Two Harpur College math professors have taken the concept of a magic square — a mathematical challenge where every row and column in a square add up to the same number — to the ninth level. In doing so they achieved a new world record.
Matthias Beck, visiting assistant professor, and Dennis Pixton, associate professor, teamed up to compute the volume of a doubly stochastic matrix, also known as a Birkhoff polytope, of size nine. It took them six days and the power of 30 desktop computers to accomplish the task.
Even though making sure that the rows and columns added up to one at each end looks like arithmetic, the puzzle that Beck and Pixton solved was geometrical. Calculating these numbers reveals the volume of the Birkhoff polytope, Beck explained.
“You tell me the size of the square, such as five-by-five squares,” Beck said, “and I’ll give you back the volume, so I want to have a formula that gives you the volume depending on the size.”
Beck said some mathematicians believe there would never be such a formula, but BU’s duo believed otherwise based on what other math researchers had accomplished. Two Princeton researchers developed such a formula for a matrix of eight. With that in mind the two BU mathematicians decided to take the formula one step further.
To do this kind of calculation by hand simply isn’t possible, Beck said, so an algorithm had to be created. That’s where Pixton’s computer expertise came to the rescue.
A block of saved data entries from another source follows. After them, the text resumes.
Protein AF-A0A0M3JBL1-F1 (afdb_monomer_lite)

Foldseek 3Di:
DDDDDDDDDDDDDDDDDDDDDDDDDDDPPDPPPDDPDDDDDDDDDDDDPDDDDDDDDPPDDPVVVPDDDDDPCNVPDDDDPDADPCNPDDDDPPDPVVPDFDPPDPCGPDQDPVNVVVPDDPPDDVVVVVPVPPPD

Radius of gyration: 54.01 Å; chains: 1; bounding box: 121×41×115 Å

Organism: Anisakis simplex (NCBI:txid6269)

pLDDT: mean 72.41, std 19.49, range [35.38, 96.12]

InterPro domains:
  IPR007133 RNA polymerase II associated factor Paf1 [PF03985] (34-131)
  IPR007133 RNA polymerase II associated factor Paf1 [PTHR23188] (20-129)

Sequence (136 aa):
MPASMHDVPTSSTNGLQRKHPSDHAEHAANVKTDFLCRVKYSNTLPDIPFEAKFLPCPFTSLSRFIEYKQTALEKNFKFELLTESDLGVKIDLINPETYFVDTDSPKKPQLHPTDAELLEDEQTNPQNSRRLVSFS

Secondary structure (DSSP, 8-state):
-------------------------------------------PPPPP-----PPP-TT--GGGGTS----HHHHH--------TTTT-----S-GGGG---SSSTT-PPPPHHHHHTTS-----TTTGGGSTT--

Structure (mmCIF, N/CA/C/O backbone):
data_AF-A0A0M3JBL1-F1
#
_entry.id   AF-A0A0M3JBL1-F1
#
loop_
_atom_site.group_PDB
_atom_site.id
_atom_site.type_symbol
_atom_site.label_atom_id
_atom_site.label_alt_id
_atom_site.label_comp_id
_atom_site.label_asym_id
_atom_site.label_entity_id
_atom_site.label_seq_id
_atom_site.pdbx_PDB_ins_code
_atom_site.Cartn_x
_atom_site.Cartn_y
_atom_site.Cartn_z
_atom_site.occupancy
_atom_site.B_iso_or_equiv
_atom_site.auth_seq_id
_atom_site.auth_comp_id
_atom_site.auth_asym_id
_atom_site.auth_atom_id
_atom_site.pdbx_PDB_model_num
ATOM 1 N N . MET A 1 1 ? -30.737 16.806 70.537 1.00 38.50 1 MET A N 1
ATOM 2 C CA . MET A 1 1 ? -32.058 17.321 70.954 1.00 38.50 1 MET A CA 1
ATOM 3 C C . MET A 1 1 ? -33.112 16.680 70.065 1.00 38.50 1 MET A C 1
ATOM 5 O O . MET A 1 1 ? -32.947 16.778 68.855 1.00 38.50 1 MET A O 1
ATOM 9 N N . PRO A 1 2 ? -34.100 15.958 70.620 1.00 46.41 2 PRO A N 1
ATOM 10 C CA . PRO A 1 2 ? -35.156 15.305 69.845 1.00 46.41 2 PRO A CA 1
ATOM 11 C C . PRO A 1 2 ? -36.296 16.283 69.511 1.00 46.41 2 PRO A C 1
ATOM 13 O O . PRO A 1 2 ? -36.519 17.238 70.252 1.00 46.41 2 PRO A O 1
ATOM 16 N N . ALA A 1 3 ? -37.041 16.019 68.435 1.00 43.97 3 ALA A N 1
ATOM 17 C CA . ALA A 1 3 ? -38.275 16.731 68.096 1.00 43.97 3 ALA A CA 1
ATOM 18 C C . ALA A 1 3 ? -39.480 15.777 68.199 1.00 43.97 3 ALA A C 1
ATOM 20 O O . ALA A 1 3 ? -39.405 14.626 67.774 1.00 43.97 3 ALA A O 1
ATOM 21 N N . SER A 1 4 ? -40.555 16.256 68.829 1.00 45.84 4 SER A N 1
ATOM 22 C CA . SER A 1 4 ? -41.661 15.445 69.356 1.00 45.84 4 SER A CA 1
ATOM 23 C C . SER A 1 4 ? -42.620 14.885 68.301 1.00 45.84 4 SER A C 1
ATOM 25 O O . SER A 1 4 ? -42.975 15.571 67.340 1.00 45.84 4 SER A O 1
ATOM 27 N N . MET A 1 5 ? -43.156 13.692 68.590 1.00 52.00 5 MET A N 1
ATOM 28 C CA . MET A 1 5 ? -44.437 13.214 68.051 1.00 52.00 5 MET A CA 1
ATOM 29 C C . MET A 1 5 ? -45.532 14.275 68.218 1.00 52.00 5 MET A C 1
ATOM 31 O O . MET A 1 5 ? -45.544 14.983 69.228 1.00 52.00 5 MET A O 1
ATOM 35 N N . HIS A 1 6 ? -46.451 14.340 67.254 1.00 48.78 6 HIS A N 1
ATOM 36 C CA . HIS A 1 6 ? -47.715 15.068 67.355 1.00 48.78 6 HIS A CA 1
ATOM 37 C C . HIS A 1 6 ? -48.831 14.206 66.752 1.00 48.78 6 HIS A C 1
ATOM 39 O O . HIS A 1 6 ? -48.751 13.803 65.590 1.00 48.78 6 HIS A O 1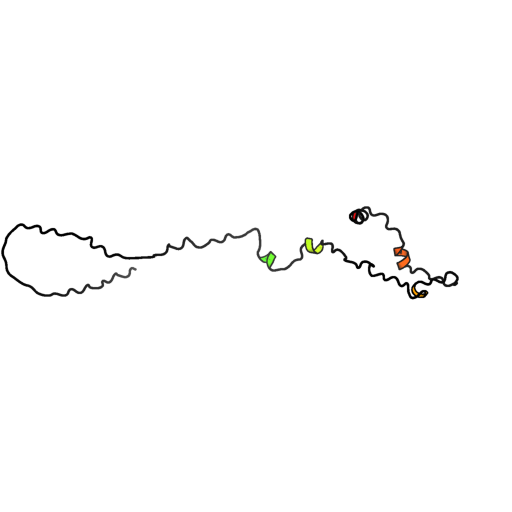
ATOM 45 N N . ASP A 1 7 ? -49.843 13.907 67.562 1.00 44.06 7 ASP A N 1
ATOM 46 C CA . ASP A 1 7 ? -51.004 13.097 67.199 1.00 44.06 7 ASP A CA 1
ATOM 47 C C . ASP A 1 7 ? -51.938 13.793 66.197 1.00 44.06 7 ASP A C 1
ATOM 49 O O . ASP A 1 7 ? -52.089 15.016 66.197 1.00 44.06 7 ASP A O 1
ATOM 53 N N . VAL A 1 8 ? -52.642 12.992 65.391 1.00 51.53 8 VAL A N 1
ATOM 54 C CA . VAL A 1 8 ? -53.786 13.447 64.586 1.00 51.53 8 VAL A CA 1
ATOM 55 C C . VAL A 1 8 ? -55.065 12.885 65.218 1.00 51.53 8 VAL A C 1
ATOM 57 O O . VAL A 1 8 ? -55.180 11.664 65.341 1.00 51.53 8 VAL A O 1
ATOM 60 N N . PRO A 1 9 ? -56.028 13.726 65.640 1.00 42.66 9 PRO A N 1
ATOM 61 C CA . PRO A 1 9 ? -57.171 13.270 66.421 1.00 42.66 9 PRO A CA 1
ATOM 62 C C . PRO A 1 9 ? -58.220 12.550 65.566 1.00 42.66 9 PRO A C 1
ATOM 64 O O . PRO A 1 9 ? -58.710 13.074 64.565 1.00 42.66 9 PRO A O 1
ATOM 67 N N . THR A 1 10 ? -58.629 11.363 66.013 1.00 44.31 10 THR A N 1
ATOM 68 C CA . THR A 1 10 ? -59.772 10.633 65.455 1.00 44.31 10 THR A CA 1
ATOM 69 C C . THR A 1 10 ? -61.079 11.286 65.912 1.00 44.31 10 THR A C 1
ATOM 71 O O . THR A 1 10 ? -61.409 11.258 67.097 1.00 44.31 10 THR A O 1
ATOM 74 N N . SER A 1 11 ? -61.848 11.861 64.987 1.00 40.16 11 SER A N 1
ATOM 75 C CA . SER A 1 11 ? -63.140 12.482 65.310 1.00 40.16 11 SER A CA 1
ATOM 76 C C . SER A 1 11 ? -64.225 11.441 65.598 1.00 40.16 11 SER A C 1
ATOM 78 O O . SER A 1 11 ? -64.741 10.800 64.682 1.00 40.16 11 SER A O 1
ATOM 80 N N . SER A 1 12 ? -64.627 11.324 66.863 1.00 42.88 12 SER A N 1
ATOM 81 C CA . SER A 1 12 ? -65.846 10.612 67.265 1.00 42.88 12 SER A CA 1
ATOM 82 C C . SER A 1 12 ? -67.099 11.385 66.844 1.00 42.88 12 SER A C 1
ATOM 84 O O . SER A 1 12 ? -67.199 12.585 67.099 1.00 42.88 12 SER A O 1
ATOM 86 N N . THR A 1 13 ? -68.102 10.698 66.290 1.00 41.53 13 THR A N 1
ATOM 87 C CA . THR A 1 13 ? -69.459 11.241 66.120 1.00 41.53 13 THR A CA 1
ATOM 88 C C . THR A 1 13 ? -70.463 10.383 66.896 1.00 41.53 13 THR A C 1
ATOM 90 O O . THR A 1 13 ? -70.490 9.160 66.778 1.00 41.53 13 THR A O 1
ATOM 93 N N . ASN A 1 14 ? -71.266 11.026 67.749 1.00 40.84 14 ASN A N 1
ATOM 94 C CA . ASN A 1 14 ? -72.284 10.375 68.582 1.00 40.84 14 ASN A CA 1
ATOM 95 C C . ASN A 1 14 ? -73.642 10.337 67.864 1.00 40.84 14 ASN A C 1
ATOM 97 O O . ASN A 1 14 ? -74.005 11.309 67.203 1.00 40.84 14 ASN A O 1
ATOM 101 N N . GLY A 1 15 ? -74.443 9.284 68.078 1.00 36.06 15 GLY A N 1
ATOM 102 C CA . GLY A 1 15 ? -75.800 9.220 67.521 1.00 36.06 15 GLY A CA 1
ATOM 103 C C . GLY A 1 15 ? -76.718 8.110 68.054 1.00 36.06 15 GLY A C 1
ATOM 104 O O . GLY A 1 15 ? -76.740 7.018 67.504 1.00 36.06 15 GLY A O 1
ATOM 105 N N . LEU A 1 16 ? -77.578 8.486 69.013 1.00 38.16 16 LEU A N 1
ATOM 106 C CA . LEU A 1 16 ? -78.926 7.944 69.306 1.00 38.16 16 LEU A CA 1
ATOM 107 C C . LEU A 1 16 ? -79.093 6.609 70.081 1.00 38.16 16 LEU A C 1
ATOM 109 O O . LEU A 1 16 ? -78.695 5.527 69.665 1.00 38.16 16 LEU A O 1
ATOM 113 N N . GLN A 1 17 ? -79.827 6.712 71.200 1.00 46.03 17 GLN A N 1
ATOM 114 C CA . GLN A 1 17 ? -80.314 5.626 72.070 1.00 46.03 17 GLN A CA 1
ATOM 115 C C . GLN A 1 17 ? -81.667 5.051 71.597 1.00 46.03 17 GLN A C 1
ATOM 117 O O . GLN A 1 17 ? -82.488 5.807 71.079 1.00 46.03 17 GLN A O 1
ATOM 122 N N . ARG A 1 18 ? -81.977 3.777 71.911 1.00 38.81 18 ARG A N 1
ATOM 123 C CA . ARG A 1 18 ? -83.356 3.218 71.967 1.00 38.81 18 ARG A CA 1
ATOM 124 C C . ARG A 1 18 ? -83.518 2.116 73.036 1.00 38.81 18 ARG A C 1
ATOM 126 O O . ARG A 1 18 ? -82.532 1.595 73.542 1.00 38.81 18 ARG A O 1
ATOM 133 N N . LYS A 1 19 ? -84.776 1.788 73.375 1.00 36.75 19 LYS A N 1
ATOM 134 C CA . LYS A 1 19 ? -85.248 0.974 74.524 1.00 36.75 19 LYS A CA 1
ATOM 135 C C . LYS A 1 19 ? -86.422 0.031 74.116 1.00 36.75 19 LYS A C 1
ATOM 137 O O . LYS A 1 19 ? -86.934 0.197 73.016 1.00 36.75 19 LYS A O 1
ATOM 142 N N . HIS A 1 20 ? -86.923 -0.923 74.928 1.00 35.72 20 HIS A N 1
ATOM 143 C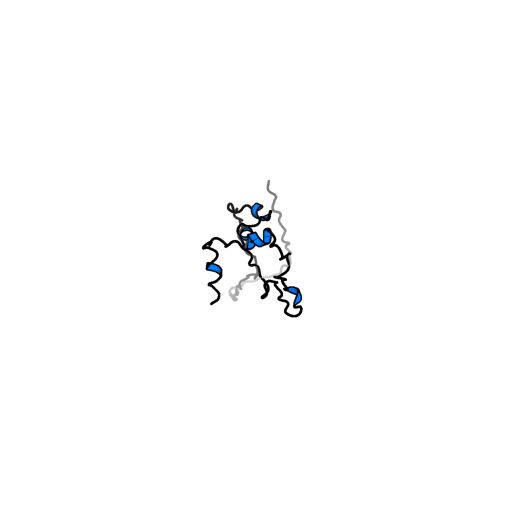 CA . HIS A 1 20 ? -86.595 -1.209 76.339 1.00 35.72 20 HIS A CA 1
ATOM 144 C C . HIS A 1 20 ? -85.999 -2.618 76.645 1.00 35.72 20 HIS A C 1
ATOM 146 O O . HIS A 1 20 ? -84.771 -2.629 76.699 1.00 35.72 20 HIS A O 1
ATOM 152 N N . PRO A 1 21 ? -86.720 -3.741 76.926 1.00 51.81 21 PRO A N 1
ATOM 153 C CA . PRO A 1 21 ? -86.155 -4.749 77.842 1.00 51.81 21 PRO A CA 1
ATOM 154 C C . PRO A 1 21 ? -86.349 -6.244 77.466 1.00 51.81 21 PRO A C 1
ATOM 156 O O . PRO A 1 21 ? -86.879 -6.592 76.413 1.00 51.81 21 PRO A O 1
ATOM 159 N N . SER A 1 22 ? -86.042 -7.079 78.466 1.00 35.38 22 SER A N 1
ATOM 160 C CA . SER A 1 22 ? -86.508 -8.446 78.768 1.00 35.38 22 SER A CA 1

Pixton started by creating a program that replicated the volume of the eighth Birkhoff polytope and then took it up one more level which greatly expands the computational challenge. “The computational complexity explodes,” said Beck.
Using the Linux operating system, the two linked the math department’s computers to do the computation. Using their newly devised algorithm, Pixton and Beck split the major problem into 1,400 smaller problems to speed the process. What otherwise would have taken nearly a week of computer time took only a few hours.
“What’s interesting is that I don’t think more than one or two people in the department have even noticed that somebody is using their machine to do some very heavy duty calculations,” said Pixton. “The typical computer only uses 1 percent of its capability, so I’m just using idle space.”
As for practical applications of the Birkhoff polytope, Beck observed that a statistician would appreciate that everything adds up to one, which would be considered equal to 100 percent.
And, even if there was no immediate use for the math behind the solution, Erik Pedersen, department chair, noted, “Some extremely theoretical mathematics that developed 350 years ago only started to get some practical applications in the last 10 to 20 years. Now they are the basis for every secret transmission between banks.
“When I started learning mathematics in my first year of University, I thought, ‘There is nothing more useless than this!’ and boy, was I ever wrong!”
The two have written a paper describing their work, and have submitted it to Discrete and Computational Geometry for publication.